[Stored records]
::::

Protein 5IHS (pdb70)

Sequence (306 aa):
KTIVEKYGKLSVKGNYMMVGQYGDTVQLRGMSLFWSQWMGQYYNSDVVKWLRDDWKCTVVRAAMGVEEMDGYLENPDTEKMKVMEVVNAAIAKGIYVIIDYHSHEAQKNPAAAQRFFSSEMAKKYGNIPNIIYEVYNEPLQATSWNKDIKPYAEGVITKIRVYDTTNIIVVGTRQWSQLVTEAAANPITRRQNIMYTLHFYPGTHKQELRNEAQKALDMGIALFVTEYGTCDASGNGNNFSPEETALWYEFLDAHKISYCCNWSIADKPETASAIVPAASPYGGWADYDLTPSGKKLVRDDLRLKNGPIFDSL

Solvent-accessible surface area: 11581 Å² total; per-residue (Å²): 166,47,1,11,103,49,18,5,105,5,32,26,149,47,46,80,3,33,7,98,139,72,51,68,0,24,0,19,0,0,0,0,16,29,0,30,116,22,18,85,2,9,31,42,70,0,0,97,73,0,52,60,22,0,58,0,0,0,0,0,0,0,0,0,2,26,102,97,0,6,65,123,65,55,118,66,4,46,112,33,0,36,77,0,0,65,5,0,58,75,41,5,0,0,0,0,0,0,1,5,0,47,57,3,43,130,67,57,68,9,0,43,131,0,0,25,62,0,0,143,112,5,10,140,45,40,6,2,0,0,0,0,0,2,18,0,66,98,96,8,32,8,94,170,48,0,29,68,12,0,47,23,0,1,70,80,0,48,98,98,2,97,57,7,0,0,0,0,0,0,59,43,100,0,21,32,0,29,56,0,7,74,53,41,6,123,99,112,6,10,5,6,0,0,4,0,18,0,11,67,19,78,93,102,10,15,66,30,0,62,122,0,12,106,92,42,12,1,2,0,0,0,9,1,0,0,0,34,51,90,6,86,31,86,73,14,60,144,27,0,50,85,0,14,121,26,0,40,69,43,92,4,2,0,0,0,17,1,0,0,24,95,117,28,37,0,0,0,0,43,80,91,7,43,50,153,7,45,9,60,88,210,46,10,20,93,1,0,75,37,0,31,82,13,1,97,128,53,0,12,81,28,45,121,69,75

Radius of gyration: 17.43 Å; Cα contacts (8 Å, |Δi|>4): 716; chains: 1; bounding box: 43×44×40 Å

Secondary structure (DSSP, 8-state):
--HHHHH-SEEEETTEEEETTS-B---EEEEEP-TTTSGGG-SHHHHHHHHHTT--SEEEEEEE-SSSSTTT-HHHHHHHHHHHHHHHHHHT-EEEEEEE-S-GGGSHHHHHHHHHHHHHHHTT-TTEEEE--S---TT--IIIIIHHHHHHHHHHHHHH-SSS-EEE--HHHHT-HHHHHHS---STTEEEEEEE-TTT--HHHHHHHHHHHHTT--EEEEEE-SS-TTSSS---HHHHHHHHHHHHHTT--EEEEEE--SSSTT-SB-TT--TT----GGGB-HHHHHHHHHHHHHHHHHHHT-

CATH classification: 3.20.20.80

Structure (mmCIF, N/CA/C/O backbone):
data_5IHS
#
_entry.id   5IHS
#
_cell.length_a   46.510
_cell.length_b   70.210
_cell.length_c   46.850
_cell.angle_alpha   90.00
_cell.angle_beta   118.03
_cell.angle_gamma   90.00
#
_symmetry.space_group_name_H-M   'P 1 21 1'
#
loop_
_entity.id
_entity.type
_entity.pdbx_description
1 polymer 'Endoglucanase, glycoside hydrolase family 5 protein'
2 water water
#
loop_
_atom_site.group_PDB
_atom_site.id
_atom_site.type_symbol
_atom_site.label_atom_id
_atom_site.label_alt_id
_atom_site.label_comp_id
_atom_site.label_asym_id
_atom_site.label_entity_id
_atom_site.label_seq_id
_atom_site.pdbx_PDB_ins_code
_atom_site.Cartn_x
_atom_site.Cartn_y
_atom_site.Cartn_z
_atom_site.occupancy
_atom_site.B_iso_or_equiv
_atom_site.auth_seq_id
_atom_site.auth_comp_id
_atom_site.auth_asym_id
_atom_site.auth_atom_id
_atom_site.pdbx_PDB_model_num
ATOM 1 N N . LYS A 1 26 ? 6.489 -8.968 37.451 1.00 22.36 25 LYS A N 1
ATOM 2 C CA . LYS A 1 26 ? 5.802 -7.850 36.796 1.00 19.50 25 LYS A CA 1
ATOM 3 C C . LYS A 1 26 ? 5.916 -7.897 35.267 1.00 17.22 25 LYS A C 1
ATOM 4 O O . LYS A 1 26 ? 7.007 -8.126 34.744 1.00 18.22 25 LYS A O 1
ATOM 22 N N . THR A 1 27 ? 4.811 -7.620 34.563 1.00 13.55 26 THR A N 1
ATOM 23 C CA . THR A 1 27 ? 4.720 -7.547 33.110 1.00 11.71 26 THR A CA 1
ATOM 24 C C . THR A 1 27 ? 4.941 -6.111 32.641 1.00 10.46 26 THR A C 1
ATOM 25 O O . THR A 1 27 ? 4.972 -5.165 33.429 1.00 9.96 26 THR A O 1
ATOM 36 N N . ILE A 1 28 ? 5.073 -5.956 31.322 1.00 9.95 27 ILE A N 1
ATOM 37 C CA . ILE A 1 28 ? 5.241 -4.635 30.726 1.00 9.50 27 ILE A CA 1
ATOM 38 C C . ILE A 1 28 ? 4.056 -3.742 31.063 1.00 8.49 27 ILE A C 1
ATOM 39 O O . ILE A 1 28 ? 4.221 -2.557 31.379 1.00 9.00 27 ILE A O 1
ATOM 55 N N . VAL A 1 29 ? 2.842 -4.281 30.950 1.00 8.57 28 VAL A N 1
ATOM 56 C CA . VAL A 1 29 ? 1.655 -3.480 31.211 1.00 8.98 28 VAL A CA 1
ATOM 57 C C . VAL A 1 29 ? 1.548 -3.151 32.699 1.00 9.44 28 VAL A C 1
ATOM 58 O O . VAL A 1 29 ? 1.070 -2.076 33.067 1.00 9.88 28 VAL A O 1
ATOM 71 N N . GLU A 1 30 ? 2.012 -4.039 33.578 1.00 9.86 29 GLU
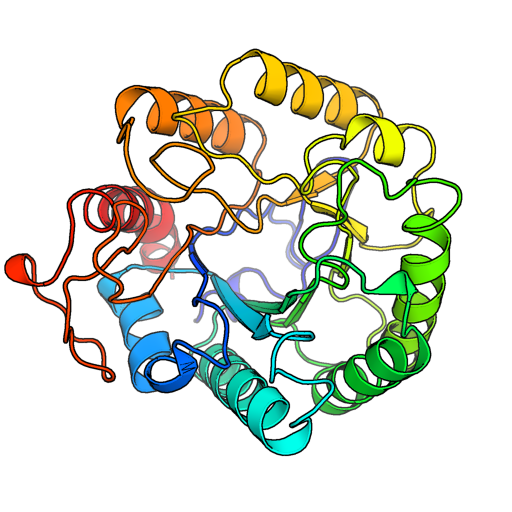 A N 1
ATOM 72 C CA . GLU A 1 30 ? 2.071 -3.678 34.996 1.00 10.99 29 GLU A CA 1
ATOM 73 C C . GLU A 1 30 ? 3.095 -2.576 35.249 1.00 11.22 29 GLU A C 1
ATOM 74 O O . GLU A 1 30 ? 2.880 -1.707 36.097 1.00 12.35 29 GLU A O 1
ATOM 86 N N . LYS A 1 31 ? 4.201 -2.582 34.506 1.00 10.05 30 LYS A N 1
ATOM 87 C CA . LYS A 1 31 ? 5.227 -1.552 34.658 1.00 10.02 30 LYS A CA 1
ATOM 88 C C . LYS A 1 31 ? 4.701 -0.168 34.298 1.00 10.44 30 LYS A C 1
ATOM 89 O O . LYS A 1 31 ? 4.859 0.788 35.065 1.00 11.32 30 LYS A O 1
ATOM 108 N N . TYR A 1 32 ? 4.101 -0.028 33.116 1.00 9.68 31 TYR A N 1
ATOM 109 C CA . TYR A 1 32 ? 3.719 1.298 32.631 1.00 9.68 31 TYR A CA 1
ATOM 110 C C . TYR A 1 32 ? 2.269 1.659 32.943 1.00 9.48 31 TYR A C 1
ATOM 111 O O . TYR A 1 32 ? 1.950 2.849 33.072 1.00 10.51 31 TYR A O 1
ATOM 129 N N . GLY A 1 33 ? 1.381 0.667 33.024 1.00 9.31 32 GLY A N 1
ATOM 130 C CA . GLY A 1 33 ? -0.010 0.899 33.366 1.00 9.93 32 GLY A CA 1
ATOM 131 C C . GLY A 1 33 ? -0.823 1.540 32.251 1.00 9.28 32 GLY A C 1
ATOM 132 O O . GLY A 1 33 ? -0.553 1.379 31.052 1.00 9.47 32 GLY A O 1
ATOM 136 N N . LYS A 1 34 ? -1.854 2.268 32.664 1.00 9.04 33 LYS A N 1
ATOM 137 C CA . LYS A 1 34 ? -2.722 2.958 31.721 1.00 9.13 33 LYS A CA 1
ATOM 138 C C . LYS A 1 34 ? -1.937 4.023 30.975 1.00 9.17 33 LYS A C 1
ATOM 139 O O . LYS A 1 34 ? -1.172 4.787 31.571 1.00 9.77 33 LYS A O 1
ATOM 158 N N . LEU A 1 35 ? -2.167 4.098 29.667 1.00 8.57 34 LEU A N 1
ATOM 159 C CA . LEU A 1 35 ? -1.501 5.047 28.790 1.00 9.01 34 LEU A CA 1
ATOM 160 C C . LEU A 1 35 ? -2.400 6.243 28.503 1.00 9.04 34 LEU A C 1
ATOM 161 O O . LEU A 1 35 ? -3.629 6.141 28.464 1.00 10.67 34 LEU A O 1
ATOM 177 N N . SER A 1 36 ? -1.762 7.384 28.268 1.00 9.13 35 SER A N 1
ATOM 178 C CA . SER A 1 36 ? -2.471 8.602 27.912 1.00 9.42 35 SER A CA 1
ATOM 179 C C . SER A 1 36 ? -1.540 9.458 27.060 1.00 8.72 35 SER A C 1
ATOM 180 O O . SER A 1 36 ? -0.398 9.082 26.785 1.00 9.12 35 SER A O 1
ATOM 188 N N . VAL A 1 37 ? -2.037 10.611 26.631 1.00 8.54 36 VAL A N 1
ATOM 189 C CA . VAL A 1 37 ? -1.293 11.504 25.751 1.00 9.34 36 VAL A CA 1
ATOM 190 C C . VAL A 1 37 ? -1.108 12.834 26.458 1.00 10.33 36 VAL A C 1
ATOM 191 O O . VAL A 1 37 ? -2.074 13.391 26.986 1.00 11.87 36 VAL A O 1
ATOM 204 N N . LYS A 1 38 ? 0.124 13.341 26.447 1.00 11.23 37 LYS A N 1
ATOM 205 C CA . LYS A 1 38 ? 0.455 14.676 26.939 1.00 12.82 37 LYS A CA 1
ATOM 206 C C . LYS A 1 38 ? 1.298 15.361 25.869 1.00 11.21 37 LYS A C 1
ATOM 207 O O . LYS A 1 38 ? 2.450 14.968 25.641 1.00 12.33 37 LYS A O 1
ATOM 226 N N . GLY A 1 39 ? 0.729 16.370 25.204 1.00 11.99 38 GLY A N 1
ATOM 227 C CA . GLY A 1 39 ? 1.460 17.060 24.152 1.00 11.54 38 GLY A CA 1
ATOM 228 C C . GLY A 1 39 ? 1.901 16.104 23.061 1.00 10.63 38 GLY A C 1
ATOM 229 O O . GLY A 1 39 ? 1.092 15.377 22.470 1.00 11.62 38 GLY A O 1
ATOM 233 N N . ASN A 1 40 ? 3.205 16.100 22.782 1.00 9.81 39 ASN A N 1
ATOM 234 C CA . ASN A 1 40 ? 3.777 15.254 21.738 1.00 9.78 39 ASN A CA 1
ATOM 235 C C . ASN A 1 40 ? 4.029 13.823 22.201 1.00 9.54 39 ASN A C 1
ATOM 236 O O . ASN A 1 40 ? 4.594 13.044 21.424 1.00 11.17 39 ASN A O 1
ATOM 247 N N . TYR A 1 41 ? 3.650 13.451 23.430 1.00 8.99 40 TYR A N 1
ATOM 248 C CA . TYR A 1 41 ? 4.147 12.223 24.039 1.00 8.89 40 TYR A CA 1
ATOM 249 C C . TYR A 1 41 ? 3.050 11.301 24.535 1.00 8.50 40 TYR A C 1
ATOM 250 O O . TYR A 1 41 ? 1.988 11.730 24.988 1.00 9.48 40 TYR A O 1
ATOM 268 N N A MET A 1 42 ? 3.346 10.013 24.479 0.50 8.60 41 MET A N 1
ATOM 269 N N B MET A 1 42 ? 3.344 10.009 24.441 0.50 8.34 41 MET A N 1
ATOM 270 C CA A MET A 1 42 ? 2.555 9.010 25.170 0.50 8.61 41 MET A CA 1
ATOM 271 C CA B MET A 1 42 ? 2.616 8.979 25.166 0.50 8.02 41 MET A CA 1
ATOM 272 C C A MET A 1 42 ? 3.184 8.780 26.537 0.50 8.32 41 MET A C 1
ATOM 273 C C B MET A 1 42 ? 3.215 8.866 26.560 0.50 7.84 41 MET A C 1
ATOM 274 O O A MET A 1 42 ? 4.396 8.559 26.640 0.50 8.94 41 MET A O 1
ATOM 275 O O B MET A 1 42 ? 4.441 8.824 26.711 0.50 8.27 41 MET A O 1
ATOM 302 N N . VAL A 1 43 ? 2.354 8.829 27.578 1.00 8.50 42 VAL A N 1
ATOM 303 C CA . VAL A 1 43 ? 2.800 8.736 28.962 1.00 9.18 42 VAL A CA 1
ATOM 304 C C . VAL A 1 43 ? 2.011 7.636 29.657 1.00 9.49 42 VAL A C 1
ATOM 305 O O . VAL A 1 43 ? 0.955 7.200 29.183 1.00 10.01 42 VAL A O 1
ATOM 318 N N . GLY A 1 44 ? 2.566 7.155 30.771 1.00 9.82 43 GLY A N 1
ATOM 319 C CA . GLY A 1 44 ? 1.945 6.126 31.571 1.00 10.21 43 GLY A CA 1
ATOM 320 C C . GLY A 1 44 ? 1.499 6.659 32.931 1.00 10.45 43 GLY A C 1
ATOM 321 O O . GLY A 1 44 ? 1.884 7.741 33.371 1.00 12.02 43 GLY A O 1
ATOM 325 N N . GLN A 1 45 ? 0.690 5.847 33.617 1.00 11.02 44 GLN A N 1
ATOM 326 C CA . GLN A 1 45 ? 0.011 6.333 34.819 1.00 12.98 44 GLN A CA 1
ATOM 327 C C . GLN A 1 45 ? 0.959 6.582 35.984 1.00 12.52 44 GLN A C 1
ATOM 328 O O . GLN A 1 45 ? 0.571 7.275 36.930 1.00 13.93 44 GLN A O 1
ATOM 342 N N . TYR A 1 46 ? 2.179 6.052 35.941 1.00 11.90 45 TYR A N 1
ATOM 343 C CA . TYR A 1 46 ? 3.142 6.218 37.020 1.00 12.94 45 TYR A CA 1
ATOM 344 C C . TYR A 1 46 ? 4.195 7.270 36.705 1.00 13.90 45 TYR A C 1
ATOM 345 O O . TYR A 1 46 ? 5.201 7.356 37.416 1.00 15.53 45 TYR A O 1
ATOM 363 N N . GLY A 1 47 ? 3.975 8.079 35.672 1.00 13.72 46 GLY A N 1
ATOM 364 C CA . GLY A 1 47 ? 4.860 9.177 35.346 1.00 13.72 46 GLY A CA 1
ATOM 365 C C . GLY A 1 47 ? 5.935 8.864 34.332 1.00 12.65 46 GLY A C 1
ATOM 366 O O . GLY A 1 47 ? 6.836 9.689 34.132 1.00 13.91 46 GLY A O 1
ATOM 370 N N . ASP A 1 48 ? 5.874 7.711 33.681 1.00 11.48 47 ASP A N 1
ATOM 371 C CA . ASP A 1 48 ? 6.832 7.397 32.637 1.00 11.38 47 ASP A CA 1
ATOM 372 C C . ASP A 1 48 ? 6.419 8.058 31.330 1.00 10.53 47 ASP A C 1
ATOM 373 O O . ASP A 1 48 ? 5.230 8.155 31.015 1.00 10.92 47 ASP A O 1
ATOM 382 N N . THR A 1 49 ? 7.411 8.479 30.546 1.00 9.76 48 THR A N 1
ATOM 383 C CA . THR A 1 49 ? 7.198 8.725 29.124 1.00 9.42 48 THR A CA 1
ATOM 384 C C . THR A 1 49 ? 7.437 7.393 28.410 1.00 9.34 48 THR A C 1
ATOM 385 O O . THR A 1 49 ? 8.497 6.776 28.577 1.00 12.38 48 THR A O 1
ATOM 396 N N . VAL A 1 50 ? 6.441 6.917 27.668 1.00 8.40 49 VAL A N 1
ATOM 397 C CA . VAL A 1 50 ? 6.413 5.552 27.160 1.00 8.26 49 VAL A CA 1
ATOM 398 C C . VAL A 1 50 ? 6.657 5.540 25.660 1.00 7.93 49 VAL A C 1
ATOM 399 O O . VAL A 1 50 ? 6.060 6.327 24.912 1.00 8.99 49 VAL A O 1
ATOM 412 N N . GLN A 1 51 ? 7.504 4.605 25.224 1.00 7.75 50 GLN A N 1
ATOM 413 C CA . GLN A 1 51 ? 7.716 4.306 23.812 1.00 7.41 50 GLN A CA 1
ATOM 414 C C . GLN A 1 51 ? 7.619 2.795 23.641 1.00 6.79 50 GLN A C 1
ATOM 415 O O . GLN A 1 51 ? 8.420 2.052 24.218 1.00 8.64 50 GLN A O 1
ATOM 429 N N . LEU A 1 52 ? 6.628 2.348 22.880 1.00 6.58 51 LEU A N 1
ATOM 430 C CA . LEU A 1 52 ? 6.394 0.941 22.604 1.00 6.46 51 LEU A CA 1
ATOM 431 C C . LEU A 1 52 ? 7.037 0.576 21.269 1.00 6.19 51 LEU A C 1
ATOM 432 O O . LEU A 1 52 ? 7.156 1.411 20.370 1.00 6.73 51 LEU A O 1
ATOM 448 N N . ARG A 1 53 ? 7.447 -0.683 21.135 1.00 6.03 52 ARG A N 1
ATOM 449 C CA . ARG A 1 53 ? 7.954 -1.181 19.862 1.00 6.01 52 ARG A CA 1
ATOM 450 C C . ARG A 1 53 ? 7.516 -2.624 19.716 1.00 5.64 52 ARG A C 1
ATOM 451 O O . ARG A 1 53 ? 7.573 -3.396 20.682 1.00 6.77 52 ARG A O 1
ATOM 472 N N . GLY A 1 54 ? 7.072 -2.984 18.521 1.00 5.90 53 GLY A N 1
ATOM 473 C CA . GLY A 1 54 ? 6.634 -4.341 18.306 1.00 6.35 53 GLY A CA 1
ATOM 474 C C . GLY A 1 54 ? 6.375 -4.665 16.861 1.00 6.00 53 GLY A C 1
ATOM 475 O O . GLY A 1 54 ? 7.005 -4.109 15.947 1.00 6.36 53 GLY A O 1
ATOM 479 N N . MET A 1 55 ? 5.449 -5.601 16.666 1.00 6.35 54 MET A N 1
ATOM 480 C CA . MET A 1 55 ? 5.153 -6.163 15.363 1.00 6.14 54 MET A CA 1
ATOM 481 C C . MET A 1 55 ? 3.674 -6.047 15.048 1.00 6.24 54 MET A C 1
ATOM 482 O O . MET A 1 55 ? 2.815 -6.214 15.926 1.00 6.95 54 MET A O 1
ATOM 496 N N . SER A 1 56 ? 3.392 -5.808 13.775 1.00 6.31 55 SER A N 1
ATOM 497 C CA . SER A 1 56 ? 2.053 -5.959 13.235 1.00 6.33 55 SER A CA 1
ATOM 498 C C . SER A 1 56 ? 1.887 -7.338 12.618 1.00 5.73 55 SER A C 1
ATOM 499 O O . SER A 1 56 ? 2.743 -7.807 11.858 1.00 7.11 55 SER A O 1
ATOM 507 N N . LEU A 1 57 ? 0.745 -7.946 12.891 1.00 6.01 56 LEU A N 1
ATOM 508 C CA . LEU A 1 57 ? 0.255 -9.030 12.068 1.00 6.47 56 LEU A CA 1
ATOM 509 C C . LEU A 1 57 ? -0.196 -8.459 10.724 1.00 6.68 56 LEU A C 1
ATOM 510 O O . LEU A 1 57 ? -0.425 -7.255 10.564 1.00 7.49 56 LEU A O 1
ATOM 526 N N . PHE A 1 58 ? -0.316 -9.339 9.747 1.00 7.78 57 PHE A N 1
ATOM 527 C CA . PHE A 1 58 ? -0.765 -8.997 8.402 1.00 7.44 57 PHE A CA 1
ATOM 528 C C . PHE A 1 58 ? -2.287 -9.111 8.355 1.00 7.47 57 PHE A C 1
ATOM 529 O O . PHE A 1 58 ? -2.909 -9.663 9.262 1.00 8.71 57 PHE A O 1
ATOM 546 N N . TRP A 1 59 ? -2.885 -8.597 7.281 1.00 7.60 58 TRP A N 1
ATOM 547 C CA . TRP A 1 59 ? -4.320 -8.707 7.026 1.00 8.19 58 TRP A CA 1
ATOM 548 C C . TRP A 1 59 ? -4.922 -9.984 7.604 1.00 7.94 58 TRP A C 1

::::

### TASK STATEMENT
From the line with "ATOM 22 N N" up to and including the line with "ATOM 73 C C" above, retype every line exactly and nothing more; leave out the pictures.

### RESULT OF THE TASK
ATOM 22 N N . THR A 1 27 ? 4.811 -7.620 34.563 1.00 13.55 26 THR A N 1
ATOM 23 C CA . THR A 1 27 ? 4.720 -7.547 33.110 1.00 11.71 26 THR A CA 1
ATOM 24 C C . THR A 1 27 ? 4.941 -6.111 32.641 1.00 10.46 26 THR A C 1
ATOM 25 O O . THR A 1 27 ? 4.972 -5.165 33.429 1.00 9.96 26 THR A O 1
ATOM 36 N N . ILE A 1 28 ? 5.073 -5.956 31.322 1.00 9.95 27 ILE A N 1
ATOM 37 C CA . ILE A 1 28 ? 5.241 -4.635 30.726 1.00 9.50 27 ILE A CA 1
ATOM 38 C C . ILE A 1 28 ? 4.056 -3.742 31.063 1.00 8.49 27 ILE A C 1
ATOM 39 O O . ILE A 1 28 ? 4.221 -2.557 31.379 1.00 9.00 27 ILE A O 1
ATOM 55 N N . VAL A 1 29 ? 2.842 -4.281 30.950 1.00 8.57 28 VAL A N 1
ATOM 56 C CA . VAL A 1 29 ? 1.655 -3.480 31.211 1.00 8.98 28 VAL A CA 1
ATOM 57 C C . VAL A 1 29 ? 1.548 -3.151 32.699 1.00 9.44 28 VAL A C 1
ATOM 58 O O . VAL A 1 29 ? 1.070 -2.076 33.067 1.00 9.88 28 VAL A O 1
ATOM 71 N N . GLU A 1 30 ? 2.012 -4.039 33.578 1.00 9.86 29 GLU
 A N 1
ATOM 72 C CA . GLU A 1 30 ? 2.071 -3.678 34.996 1.00 10.99 29 GLU A CA 1
ATOM 73 C C . GLU A 1 30 ? 3.095 -2.576 35.249 1.00 11.22 29 GLU A C 1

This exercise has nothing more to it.